[Saved entries]
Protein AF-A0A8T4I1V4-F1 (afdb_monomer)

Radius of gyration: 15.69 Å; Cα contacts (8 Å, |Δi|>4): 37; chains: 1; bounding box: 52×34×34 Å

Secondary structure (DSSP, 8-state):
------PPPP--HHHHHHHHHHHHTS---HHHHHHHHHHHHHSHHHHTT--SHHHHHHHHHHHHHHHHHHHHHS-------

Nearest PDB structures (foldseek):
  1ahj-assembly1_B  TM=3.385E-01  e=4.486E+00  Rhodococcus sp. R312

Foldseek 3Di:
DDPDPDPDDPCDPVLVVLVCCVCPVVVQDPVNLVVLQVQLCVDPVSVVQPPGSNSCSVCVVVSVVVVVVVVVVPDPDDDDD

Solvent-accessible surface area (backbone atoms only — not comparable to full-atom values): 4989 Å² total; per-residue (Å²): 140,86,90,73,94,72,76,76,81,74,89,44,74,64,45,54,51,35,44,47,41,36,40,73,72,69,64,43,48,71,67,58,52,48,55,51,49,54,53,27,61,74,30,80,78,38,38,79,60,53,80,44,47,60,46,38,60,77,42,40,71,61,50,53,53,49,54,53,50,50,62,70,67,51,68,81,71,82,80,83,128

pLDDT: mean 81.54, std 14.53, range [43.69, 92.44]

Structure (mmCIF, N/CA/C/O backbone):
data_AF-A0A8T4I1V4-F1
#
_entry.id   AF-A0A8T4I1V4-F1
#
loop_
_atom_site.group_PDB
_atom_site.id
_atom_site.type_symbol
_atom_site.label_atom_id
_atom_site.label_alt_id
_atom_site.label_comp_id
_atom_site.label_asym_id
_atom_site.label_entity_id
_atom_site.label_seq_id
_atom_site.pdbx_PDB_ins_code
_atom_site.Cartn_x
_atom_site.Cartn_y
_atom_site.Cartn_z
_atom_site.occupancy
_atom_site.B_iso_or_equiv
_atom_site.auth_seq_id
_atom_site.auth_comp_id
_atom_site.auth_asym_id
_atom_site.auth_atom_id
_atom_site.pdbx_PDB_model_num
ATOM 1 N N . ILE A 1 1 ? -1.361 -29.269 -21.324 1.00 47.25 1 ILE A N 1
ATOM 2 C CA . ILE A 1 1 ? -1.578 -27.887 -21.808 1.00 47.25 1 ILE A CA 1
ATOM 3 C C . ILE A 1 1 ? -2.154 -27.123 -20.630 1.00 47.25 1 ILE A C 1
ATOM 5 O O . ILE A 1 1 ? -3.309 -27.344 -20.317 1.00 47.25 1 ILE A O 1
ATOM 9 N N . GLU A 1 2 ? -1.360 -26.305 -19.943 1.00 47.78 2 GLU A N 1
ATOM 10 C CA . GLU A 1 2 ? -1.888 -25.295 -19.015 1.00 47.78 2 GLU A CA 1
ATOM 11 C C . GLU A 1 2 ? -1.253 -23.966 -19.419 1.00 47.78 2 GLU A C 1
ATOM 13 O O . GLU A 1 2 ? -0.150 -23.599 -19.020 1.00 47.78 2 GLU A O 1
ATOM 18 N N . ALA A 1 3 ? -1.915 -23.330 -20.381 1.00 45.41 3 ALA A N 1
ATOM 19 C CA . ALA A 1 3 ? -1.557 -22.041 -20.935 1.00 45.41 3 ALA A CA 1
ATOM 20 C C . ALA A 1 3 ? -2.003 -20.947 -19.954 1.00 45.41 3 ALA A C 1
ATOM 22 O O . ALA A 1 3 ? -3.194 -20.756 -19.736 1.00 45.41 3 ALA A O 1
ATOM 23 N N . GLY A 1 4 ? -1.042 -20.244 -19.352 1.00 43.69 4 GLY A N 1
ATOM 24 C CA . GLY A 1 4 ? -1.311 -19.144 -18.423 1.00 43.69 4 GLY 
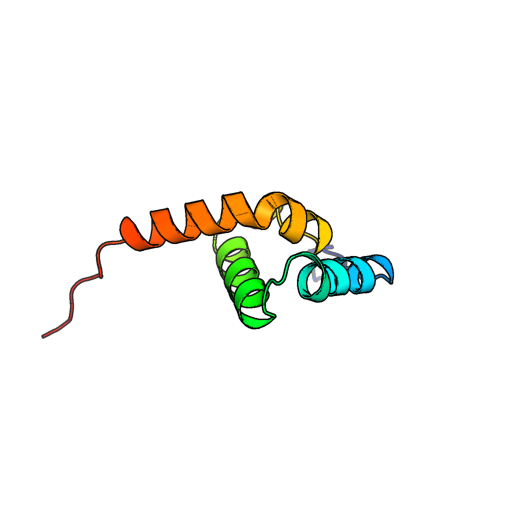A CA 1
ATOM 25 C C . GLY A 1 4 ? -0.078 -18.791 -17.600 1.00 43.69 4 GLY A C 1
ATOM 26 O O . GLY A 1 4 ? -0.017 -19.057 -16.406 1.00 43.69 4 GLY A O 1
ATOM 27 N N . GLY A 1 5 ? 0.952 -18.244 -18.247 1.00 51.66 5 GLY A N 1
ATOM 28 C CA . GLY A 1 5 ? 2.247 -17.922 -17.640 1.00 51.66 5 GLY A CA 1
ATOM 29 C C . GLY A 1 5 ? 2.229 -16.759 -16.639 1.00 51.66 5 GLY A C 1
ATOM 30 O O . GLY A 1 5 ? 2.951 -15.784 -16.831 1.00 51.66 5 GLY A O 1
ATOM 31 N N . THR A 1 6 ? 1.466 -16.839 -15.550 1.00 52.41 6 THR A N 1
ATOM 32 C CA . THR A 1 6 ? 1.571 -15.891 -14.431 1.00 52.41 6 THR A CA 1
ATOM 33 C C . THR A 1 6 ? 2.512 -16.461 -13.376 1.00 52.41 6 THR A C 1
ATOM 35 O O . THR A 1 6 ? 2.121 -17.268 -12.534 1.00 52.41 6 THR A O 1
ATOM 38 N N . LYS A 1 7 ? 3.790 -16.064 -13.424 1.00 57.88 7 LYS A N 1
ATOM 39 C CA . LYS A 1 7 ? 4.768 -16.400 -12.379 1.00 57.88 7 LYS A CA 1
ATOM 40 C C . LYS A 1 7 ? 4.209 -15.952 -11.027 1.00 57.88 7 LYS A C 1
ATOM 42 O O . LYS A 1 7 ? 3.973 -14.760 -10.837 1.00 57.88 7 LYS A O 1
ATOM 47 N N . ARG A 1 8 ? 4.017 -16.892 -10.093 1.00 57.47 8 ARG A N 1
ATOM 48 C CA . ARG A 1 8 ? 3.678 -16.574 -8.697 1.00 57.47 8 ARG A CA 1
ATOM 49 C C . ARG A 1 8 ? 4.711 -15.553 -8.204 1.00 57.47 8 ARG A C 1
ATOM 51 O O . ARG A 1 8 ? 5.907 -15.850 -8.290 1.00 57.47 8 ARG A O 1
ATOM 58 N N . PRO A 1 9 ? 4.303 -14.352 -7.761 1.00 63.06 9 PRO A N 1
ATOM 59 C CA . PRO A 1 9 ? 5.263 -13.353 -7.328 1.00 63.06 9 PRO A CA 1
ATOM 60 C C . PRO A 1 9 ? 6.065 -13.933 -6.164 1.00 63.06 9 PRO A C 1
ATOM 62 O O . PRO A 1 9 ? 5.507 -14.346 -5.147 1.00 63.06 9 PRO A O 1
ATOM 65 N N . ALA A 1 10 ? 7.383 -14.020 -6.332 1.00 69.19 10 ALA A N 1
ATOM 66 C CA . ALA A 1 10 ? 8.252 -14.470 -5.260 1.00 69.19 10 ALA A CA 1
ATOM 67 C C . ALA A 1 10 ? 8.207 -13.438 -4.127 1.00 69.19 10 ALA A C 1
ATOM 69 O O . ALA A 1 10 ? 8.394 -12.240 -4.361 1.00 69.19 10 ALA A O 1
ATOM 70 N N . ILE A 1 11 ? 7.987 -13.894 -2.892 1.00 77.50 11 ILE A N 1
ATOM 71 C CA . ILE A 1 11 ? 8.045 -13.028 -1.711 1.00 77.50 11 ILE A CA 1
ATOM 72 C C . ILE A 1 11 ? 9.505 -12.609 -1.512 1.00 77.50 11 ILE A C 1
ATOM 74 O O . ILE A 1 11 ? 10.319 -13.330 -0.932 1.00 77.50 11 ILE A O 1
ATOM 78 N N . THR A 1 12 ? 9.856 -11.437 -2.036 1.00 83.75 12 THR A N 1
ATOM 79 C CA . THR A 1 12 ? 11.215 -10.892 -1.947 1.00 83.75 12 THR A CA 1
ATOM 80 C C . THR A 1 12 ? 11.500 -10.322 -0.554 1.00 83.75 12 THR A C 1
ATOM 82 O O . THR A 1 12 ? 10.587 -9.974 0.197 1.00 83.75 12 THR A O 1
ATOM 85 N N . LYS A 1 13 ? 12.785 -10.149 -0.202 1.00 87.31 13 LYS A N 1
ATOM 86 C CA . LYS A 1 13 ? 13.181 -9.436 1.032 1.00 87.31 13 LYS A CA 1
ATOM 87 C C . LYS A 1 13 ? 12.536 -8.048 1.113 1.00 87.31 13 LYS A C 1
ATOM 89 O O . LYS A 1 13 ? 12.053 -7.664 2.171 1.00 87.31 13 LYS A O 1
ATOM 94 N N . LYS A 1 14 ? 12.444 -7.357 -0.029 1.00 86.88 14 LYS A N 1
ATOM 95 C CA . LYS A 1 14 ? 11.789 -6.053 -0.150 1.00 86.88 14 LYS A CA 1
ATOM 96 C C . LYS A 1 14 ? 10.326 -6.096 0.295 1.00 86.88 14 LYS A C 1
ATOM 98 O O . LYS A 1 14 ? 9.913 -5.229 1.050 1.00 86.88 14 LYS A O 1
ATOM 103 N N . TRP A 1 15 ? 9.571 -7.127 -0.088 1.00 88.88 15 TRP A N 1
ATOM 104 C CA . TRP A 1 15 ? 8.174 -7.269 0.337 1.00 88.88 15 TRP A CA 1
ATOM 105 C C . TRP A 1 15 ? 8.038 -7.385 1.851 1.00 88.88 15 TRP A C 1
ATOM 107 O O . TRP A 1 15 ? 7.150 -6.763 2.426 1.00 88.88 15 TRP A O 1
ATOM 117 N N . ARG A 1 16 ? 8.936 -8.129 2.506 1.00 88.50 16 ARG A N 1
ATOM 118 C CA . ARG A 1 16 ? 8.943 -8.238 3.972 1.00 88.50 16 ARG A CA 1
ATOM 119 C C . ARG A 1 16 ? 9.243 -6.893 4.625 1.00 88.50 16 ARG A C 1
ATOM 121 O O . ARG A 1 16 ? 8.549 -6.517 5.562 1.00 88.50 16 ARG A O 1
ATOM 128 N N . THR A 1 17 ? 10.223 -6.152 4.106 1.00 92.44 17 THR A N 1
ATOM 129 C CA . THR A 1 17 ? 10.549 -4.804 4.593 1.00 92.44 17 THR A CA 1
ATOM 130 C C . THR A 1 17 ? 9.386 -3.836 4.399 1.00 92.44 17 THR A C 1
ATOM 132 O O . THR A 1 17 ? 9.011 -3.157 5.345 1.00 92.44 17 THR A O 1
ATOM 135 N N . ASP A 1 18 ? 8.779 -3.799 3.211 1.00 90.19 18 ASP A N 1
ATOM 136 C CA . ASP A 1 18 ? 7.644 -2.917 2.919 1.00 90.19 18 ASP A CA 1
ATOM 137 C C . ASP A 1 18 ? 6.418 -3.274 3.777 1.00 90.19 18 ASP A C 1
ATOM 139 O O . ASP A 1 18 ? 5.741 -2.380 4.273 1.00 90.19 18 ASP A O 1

--

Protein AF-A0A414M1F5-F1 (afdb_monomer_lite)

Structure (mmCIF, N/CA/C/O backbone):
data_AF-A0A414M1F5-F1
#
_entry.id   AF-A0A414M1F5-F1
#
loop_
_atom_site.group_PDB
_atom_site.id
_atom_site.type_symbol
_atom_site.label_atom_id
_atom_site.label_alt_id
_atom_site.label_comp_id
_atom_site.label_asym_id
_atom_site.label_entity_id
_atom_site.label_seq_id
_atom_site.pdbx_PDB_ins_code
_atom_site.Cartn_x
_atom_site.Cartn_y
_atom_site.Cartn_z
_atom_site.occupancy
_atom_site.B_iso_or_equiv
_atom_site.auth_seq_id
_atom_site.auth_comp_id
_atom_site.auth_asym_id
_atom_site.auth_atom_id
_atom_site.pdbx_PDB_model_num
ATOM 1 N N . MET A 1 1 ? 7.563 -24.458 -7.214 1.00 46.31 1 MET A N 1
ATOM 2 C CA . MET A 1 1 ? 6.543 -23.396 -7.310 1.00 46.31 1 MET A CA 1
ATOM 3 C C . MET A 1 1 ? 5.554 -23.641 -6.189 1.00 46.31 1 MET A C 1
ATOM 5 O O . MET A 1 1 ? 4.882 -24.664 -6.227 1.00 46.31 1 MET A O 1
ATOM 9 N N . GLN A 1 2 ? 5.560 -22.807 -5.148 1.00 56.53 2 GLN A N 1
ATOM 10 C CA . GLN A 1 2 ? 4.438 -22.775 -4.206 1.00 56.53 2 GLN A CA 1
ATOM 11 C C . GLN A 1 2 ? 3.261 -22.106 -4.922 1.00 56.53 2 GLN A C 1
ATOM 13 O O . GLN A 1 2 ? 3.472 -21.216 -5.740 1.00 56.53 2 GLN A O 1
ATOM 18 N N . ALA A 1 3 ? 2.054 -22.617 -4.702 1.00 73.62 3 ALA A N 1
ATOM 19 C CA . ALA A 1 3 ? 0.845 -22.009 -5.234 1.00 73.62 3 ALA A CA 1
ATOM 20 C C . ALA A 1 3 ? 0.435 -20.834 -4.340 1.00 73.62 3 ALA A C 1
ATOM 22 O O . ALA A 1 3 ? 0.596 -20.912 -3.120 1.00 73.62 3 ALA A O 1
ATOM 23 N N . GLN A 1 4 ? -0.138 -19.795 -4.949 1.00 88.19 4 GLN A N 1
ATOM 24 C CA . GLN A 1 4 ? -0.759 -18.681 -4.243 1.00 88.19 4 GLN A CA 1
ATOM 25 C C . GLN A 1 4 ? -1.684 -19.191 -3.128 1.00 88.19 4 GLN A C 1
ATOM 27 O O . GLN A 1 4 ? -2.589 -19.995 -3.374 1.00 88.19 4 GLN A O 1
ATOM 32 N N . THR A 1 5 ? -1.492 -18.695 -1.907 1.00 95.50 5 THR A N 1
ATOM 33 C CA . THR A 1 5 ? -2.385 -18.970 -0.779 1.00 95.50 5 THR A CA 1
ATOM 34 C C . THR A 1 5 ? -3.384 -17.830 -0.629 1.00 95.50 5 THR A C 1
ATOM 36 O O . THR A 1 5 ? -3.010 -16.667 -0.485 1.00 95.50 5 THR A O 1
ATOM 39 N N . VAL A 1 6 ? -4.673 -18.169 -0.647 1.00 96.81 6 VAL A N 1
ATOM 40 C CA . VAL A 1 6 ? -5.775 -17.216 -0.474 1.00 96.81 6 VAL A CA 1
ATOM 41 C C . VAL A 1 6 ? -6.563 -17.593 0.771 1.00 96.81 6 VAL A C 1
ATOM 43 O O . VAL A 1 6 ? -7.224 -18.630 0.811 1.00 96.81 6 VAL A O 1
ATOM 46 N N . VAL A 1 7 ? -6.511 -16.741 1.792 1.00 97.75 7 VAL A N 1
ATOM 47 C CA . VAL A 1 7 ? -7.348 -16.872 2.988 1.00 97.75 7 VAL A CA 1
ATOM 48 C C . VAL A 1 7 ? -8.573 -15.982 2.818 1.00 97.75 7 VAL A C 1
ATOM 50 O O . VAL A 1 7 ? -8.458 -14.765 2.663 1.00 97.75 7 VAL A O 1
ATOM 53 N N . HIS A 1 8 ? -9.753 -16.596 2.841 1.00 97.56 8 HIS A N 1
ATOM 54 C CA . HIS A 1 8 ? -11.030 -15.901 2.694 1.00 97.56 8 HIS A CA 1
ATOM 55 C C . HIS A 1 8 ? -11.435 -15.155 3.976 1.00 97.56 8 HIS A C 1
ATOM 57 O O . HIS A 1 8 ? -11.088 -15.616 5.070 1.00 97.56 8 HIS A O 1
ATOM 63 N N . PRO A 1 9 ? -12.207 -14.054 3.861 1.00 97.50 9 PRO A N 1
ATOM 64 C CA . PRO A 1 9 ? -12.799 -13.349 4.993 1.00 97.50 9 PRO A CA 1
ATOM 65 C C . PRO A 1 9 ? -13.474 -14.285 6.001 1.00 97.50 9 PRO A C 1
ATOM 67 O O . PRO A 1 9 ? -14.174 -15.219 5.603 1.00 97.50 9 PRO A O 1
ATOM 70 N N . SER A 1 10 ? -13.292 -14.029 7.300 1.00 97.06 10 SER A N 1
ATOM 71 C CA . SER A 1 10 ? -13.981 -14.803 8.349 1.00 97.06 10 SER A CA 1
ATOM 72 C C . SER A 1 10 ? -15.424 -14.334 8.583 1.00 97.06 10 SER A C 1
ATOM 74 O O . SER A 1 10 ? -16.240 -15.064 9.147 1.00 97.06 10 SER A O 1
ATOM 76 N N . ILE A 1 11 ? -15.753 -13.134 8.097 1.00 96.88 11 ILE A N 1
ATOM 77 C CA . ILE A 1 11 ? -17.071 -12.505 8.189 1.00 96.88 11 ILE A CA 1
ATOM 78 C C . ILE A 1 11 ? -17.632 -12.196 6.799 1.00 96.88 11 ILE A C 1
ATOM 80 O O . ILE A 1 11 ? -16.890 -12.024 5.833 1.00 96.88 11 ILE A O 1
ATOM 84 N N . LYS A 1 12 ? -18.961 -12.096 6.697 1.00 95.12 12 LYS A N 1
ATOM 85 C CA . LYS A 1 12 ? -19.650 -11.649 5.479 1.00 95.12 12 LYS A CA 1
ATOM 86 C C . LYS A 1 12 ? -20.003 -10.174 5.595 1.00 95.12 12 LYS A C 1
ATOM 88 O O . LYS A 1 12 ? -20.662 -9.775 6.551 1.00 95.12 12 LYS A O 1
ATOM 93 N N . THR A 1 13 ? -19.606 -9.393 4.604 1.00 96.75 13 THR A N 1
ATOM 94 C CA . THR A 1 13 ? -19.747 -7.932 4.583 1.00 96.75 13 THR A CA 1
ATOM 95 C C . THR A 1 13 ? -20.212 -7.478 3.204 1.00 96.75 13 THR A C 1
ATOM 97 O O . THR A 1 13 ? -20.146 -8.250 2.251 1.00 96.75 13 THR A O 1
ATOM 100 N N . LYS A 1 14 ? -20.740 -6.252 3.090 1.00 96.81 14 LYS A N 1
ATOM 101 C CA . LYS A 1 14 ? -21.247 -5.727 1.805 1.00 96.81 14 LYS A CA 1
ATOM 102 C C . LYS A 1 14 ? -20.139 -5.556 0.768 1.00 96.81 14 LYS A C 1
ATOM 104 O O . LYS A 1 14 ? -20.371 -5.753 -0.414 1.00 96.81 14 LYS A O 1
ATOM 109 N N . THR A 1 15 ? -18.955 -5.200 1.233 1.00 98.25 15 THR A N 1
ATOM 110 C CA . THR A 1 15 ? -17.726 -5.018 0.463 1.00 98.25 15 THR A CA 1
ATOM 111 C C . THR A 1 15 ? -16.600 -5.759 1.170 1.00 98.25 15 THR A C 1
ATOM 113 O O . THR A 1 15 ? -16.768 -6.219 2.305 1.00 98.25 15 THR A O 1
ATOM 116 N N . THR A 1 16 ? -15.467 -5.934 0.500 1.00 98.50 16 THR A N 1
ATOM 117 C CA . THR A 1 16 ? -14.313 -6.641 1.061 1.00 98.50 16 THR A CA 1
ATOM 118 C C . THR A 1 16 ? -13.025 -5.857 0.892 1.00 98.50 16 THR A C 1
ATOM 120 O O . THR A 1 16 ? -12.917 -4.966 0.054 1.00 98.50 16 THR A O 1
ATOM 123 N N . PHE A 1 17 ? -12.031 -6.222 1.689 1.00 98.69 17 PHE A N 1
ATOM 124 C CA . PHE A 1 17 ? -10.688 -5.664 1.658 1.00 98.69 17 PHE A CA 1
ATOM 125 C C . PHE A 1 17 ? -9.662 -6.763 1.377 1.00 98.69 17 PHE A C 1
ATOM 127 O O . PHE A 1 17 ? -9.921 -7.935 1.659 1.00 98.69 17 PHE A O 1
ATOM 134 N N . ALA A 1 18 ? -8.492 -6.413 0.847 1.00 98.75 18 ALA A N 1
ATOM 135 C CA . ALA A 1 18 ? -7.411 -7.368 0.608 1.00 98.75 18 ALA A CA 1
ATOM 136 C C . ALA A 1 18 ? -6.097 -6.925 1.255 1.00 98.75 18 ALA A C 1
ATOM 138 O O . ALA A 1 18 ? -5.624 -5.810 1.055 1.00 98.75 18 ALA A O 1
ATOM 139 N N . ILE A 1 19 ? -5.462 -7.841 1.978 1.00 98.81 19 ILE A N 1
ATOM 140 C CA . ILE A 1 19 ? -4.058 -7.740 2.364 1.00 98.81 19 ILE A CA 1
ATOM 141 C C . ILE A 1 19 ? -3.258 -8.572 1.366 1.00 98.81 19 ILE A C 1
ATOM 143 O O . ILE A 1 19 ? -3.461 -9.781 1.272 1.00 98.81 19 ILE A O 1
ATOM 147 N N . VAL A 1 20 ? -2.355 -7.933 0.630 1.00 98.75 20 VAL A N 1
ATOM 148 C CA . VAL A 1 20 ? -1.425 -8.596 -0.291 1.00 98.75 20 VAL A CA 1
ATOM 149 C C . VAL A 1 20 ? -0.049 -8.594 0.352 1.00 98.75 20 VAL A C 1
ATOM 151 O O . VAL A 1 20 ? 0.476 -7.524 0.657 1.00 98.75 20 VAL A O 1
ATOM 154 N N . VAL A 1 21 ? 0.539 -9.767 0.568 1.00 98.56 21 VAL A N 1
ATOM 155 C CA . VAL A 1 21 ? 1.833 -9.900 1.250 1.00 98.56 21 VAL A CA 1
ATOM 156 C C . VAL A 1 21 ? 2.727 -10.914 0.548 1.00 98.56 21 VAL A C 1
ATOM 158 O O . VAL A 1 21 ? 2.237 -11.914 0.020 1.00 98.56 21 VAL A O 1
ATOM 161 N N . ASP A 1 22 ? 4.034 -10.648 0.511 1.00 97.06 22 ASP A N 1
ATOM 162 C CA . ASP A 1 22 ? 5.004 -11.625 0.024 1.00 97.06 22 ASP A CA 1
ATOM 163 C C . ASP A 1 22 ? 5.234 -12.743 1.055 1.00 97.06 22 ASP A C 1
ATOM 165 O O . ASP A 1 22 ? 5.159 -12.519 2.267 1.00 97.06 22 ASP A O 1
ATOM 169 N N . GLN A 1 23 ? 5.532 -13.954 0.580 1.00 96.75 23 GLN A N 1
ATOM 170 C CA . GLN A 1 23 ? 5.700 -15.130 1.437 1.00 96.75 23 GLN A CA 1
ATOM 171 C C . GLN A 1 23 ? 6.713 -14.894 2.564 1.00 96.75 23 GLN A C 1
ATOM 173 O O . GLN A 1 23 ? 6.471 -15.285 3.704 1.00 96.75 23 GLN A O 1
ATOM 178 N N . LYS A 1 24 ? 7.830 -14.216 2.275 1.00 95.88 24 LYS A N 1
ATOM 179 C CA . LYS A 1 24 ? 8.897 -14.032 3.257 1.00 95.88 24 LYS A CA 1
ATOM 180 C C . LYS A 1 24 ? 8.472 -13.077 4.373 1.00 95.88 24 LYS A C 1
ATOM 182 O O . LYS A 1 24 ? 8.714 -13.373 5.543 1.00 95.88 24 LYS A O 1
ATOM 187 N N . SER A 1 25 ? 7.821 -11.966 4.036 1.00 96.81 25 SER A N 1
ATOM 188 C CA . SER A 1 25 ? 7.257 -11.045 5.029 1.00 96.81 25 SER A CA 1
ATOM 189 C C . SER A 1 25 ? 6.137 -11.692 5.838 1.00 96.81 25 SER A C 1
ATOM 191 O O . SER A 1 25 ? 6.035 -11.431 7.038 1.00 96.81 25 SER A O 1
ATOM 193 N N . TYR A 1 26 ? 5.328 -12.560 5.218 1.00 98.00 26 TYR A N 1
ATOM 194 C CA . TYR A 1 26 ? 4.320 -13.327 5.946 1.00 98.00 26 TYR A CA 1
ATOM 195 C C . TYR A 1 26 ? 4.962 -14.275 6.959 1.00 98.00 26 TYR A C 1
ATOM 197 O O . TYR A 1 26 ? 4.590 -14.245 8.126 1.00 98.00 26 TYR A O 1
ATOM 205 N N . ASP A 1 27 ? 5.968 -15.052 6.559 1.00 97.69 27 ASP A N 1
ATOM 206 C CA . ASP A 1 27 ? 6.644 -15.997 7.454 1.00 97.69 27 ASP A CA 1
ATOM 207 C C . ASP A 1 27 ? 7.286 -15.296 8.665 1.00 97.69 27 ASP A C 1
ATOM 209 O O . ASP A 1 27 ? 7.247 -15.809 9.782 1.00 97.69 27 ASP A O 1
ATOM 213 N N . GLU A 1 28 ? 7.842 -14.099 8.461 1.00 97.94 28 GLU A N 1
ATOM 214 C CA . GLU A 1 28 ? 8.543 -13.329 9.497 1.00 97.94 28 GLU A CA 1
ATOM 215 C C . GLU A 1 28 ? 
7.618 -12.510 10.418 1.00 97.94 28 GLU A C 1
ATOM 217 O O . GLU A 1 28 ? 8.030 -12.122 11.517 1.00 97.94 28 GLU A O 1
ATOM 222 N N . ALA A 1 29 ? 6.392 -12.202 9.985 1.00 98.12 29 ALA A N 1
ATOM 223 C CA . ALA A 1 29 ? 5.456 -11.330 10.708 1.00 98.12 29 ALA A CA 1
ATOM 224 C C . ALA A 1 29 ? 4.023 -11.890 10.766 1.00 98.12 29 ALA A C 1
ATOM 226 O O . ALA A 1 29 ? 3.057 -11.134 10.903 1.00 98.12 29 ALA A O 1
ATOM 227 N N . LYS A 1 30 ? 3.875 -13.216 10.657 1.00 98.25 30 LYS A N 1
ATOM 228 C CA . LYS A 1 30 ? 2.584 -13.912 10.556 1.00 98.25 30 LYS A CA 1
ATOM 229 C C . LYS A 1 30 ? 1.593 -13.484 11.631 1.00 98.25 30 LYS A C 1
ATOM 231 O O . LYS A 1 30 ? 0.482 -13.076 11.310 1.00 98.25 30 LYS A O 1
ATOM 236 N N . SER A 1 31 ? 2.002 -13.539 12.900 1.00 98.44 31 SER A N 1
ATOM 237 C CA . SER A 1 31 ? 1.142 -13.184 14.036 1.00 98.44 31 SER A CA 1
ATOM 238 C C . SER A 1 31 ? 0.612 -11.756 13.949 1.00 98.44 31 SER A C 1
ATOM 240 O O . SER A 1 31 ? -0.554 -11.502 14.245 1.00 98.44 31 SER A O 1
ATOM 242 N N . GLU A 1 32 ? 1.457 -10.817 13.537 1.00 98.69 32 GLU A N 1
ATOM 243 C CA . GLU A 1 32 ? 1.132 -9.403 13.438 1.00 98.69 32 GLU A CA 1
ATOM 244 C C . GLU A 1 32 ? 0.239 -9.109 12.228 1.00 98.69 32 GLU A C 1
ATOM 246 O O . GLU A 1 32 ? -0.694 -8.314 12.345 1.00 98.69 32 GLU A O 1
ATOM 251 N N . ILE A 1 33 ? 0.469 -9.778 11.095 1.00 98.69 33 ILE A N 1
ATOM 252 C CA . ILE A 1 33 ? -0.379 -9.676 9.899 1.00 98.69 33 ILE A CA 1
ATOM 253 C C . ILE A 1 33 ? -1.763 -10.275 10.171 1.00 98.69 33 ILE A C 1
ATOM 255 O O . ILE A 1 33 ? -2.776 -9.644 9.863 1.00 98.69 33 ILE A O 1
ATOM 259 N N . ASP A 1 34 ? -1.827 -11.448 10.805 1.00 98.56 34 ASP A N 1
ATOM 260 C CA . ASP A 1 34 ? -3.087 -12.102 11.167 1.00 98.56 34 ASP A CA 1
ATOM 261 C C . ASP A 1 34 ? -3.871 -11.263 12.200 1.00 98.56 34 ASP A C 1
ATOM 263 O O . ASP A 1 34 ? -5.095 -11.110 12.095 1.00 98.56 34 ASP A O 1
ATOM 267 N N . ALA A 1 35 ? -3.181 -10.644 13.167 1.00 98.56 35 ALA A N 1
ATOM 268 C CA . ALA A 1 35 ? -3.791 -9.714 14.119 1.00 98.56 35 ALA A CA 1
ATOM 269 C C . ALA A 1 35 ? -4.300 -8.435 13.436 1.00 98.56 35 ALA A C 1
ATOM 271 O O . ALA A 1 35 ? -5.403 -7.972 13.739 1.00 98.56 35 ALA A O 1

__Task to complete__. Find "ATOM 32 C CA" in the entries above and copy that whole line exactly, then each line after it through the line that contains "ATOM 72 C C . ILE".

__Your response__.
ATOM 32 C CA . THR A 1 6 ? 1.571 -15.891 -14.431 1.00 52.41 6 THR A CA 1
ATOM 33 C C . THR A 1 6 ? 2.512 -16.461 -13.376 1.00 52.41 6 THR A C 1
ATOM 35 O O . THR A 1 6 ? 2.121 -17.268 -12.534 1.00 52.41 6 THR A O 1
ATOM 38 N N . LYS A 1 7 ? 3.790 -16.064 -13.424 1.00 57.88 7 LYS A N 1
ATOM 39 C CA . LYS A 1 7 ? 4.768 -16.400 -12.379 1.00 57.88 7 LYS A CA 1
ATOM 40 C C . LYS A 1 7 ? 4.209 -15.952 -11.027 1.00 57.88 7 LYS A C 1
ATOM 42 O O . LYS A 1 7 ? 3.973 -14.760 -10.837 1.00 57.88 7 LYS A O 1
ATOM 47 N N . ARG A 1 8 ? 4.017 -16.892 -10.093 1.00 57.47 8 ARG A N 1
ATOM 48 C CA . ARG A 1 8 ? 3.678 -16.574 -8.697 1.00 57.47 8 ARG A CA 1
ATOM 49 C C . ARG A 1 8 ? 4.711 -15.553 -8.204 1.00 57.47 8 ARG A C 1
ATOM 51 O O . ARG A 1 8 ? 5.907 -15.850 -8.290 1.00 57.47 8 ARG A O 1
ATOM 58 N N . PRO A 1 9 ? 4.303 -14.352 -7.761 1.00 63.06 9 PRO A N 1
ATOM 59 C CA . PRO A 1 9 ? 5.263 -13.353 -7.328 1.00 63.06 9 PRO A CA 1
ATOM 60 C C . PRO A 1 9 ? 6.065 -13.933 -6.164 1.00 63.06 9 PRO A C 1
ATOM 62 O O . PRO A 1 9 ? 5.507 -14.346 -5.147 1.00 63.06 9 PRO A O 1
ATOM 65 N N . ALA A 1 10 ? 7.383 -14.020 -6.332 1.00 69.19 10 ALA A N 1
ATOM 66 C CA . ALA A 1 10 ? 8.252 -14.470 -5.260 1.00 69.19 10 ALA A CA 1
ATOM 67 C C . ALA A 1 10 ? 8.207 -13.438 -4.127 1.00 69.19 10 ALA A C 1
ATOM 69 O O . ALA A 1 10 ? 8.394 -12.240 -4.361 1.00 69.19 10 ALA A O 1
ATOM 70 N N . ILE A 1 11 ? 7.987 -13.894 -2.892 1.00 77.50 11 ILE A N 1
ATOM 71 C CA . ILE A 1 11 ? 8.045 -13.028 -1.711 1.00 77.50 11 ILE A CA 1
ATOM 72 C C . ILE A 1 11 ? 9.505 -12.609 -1.512 1.00 77.50 11 ILE A C 1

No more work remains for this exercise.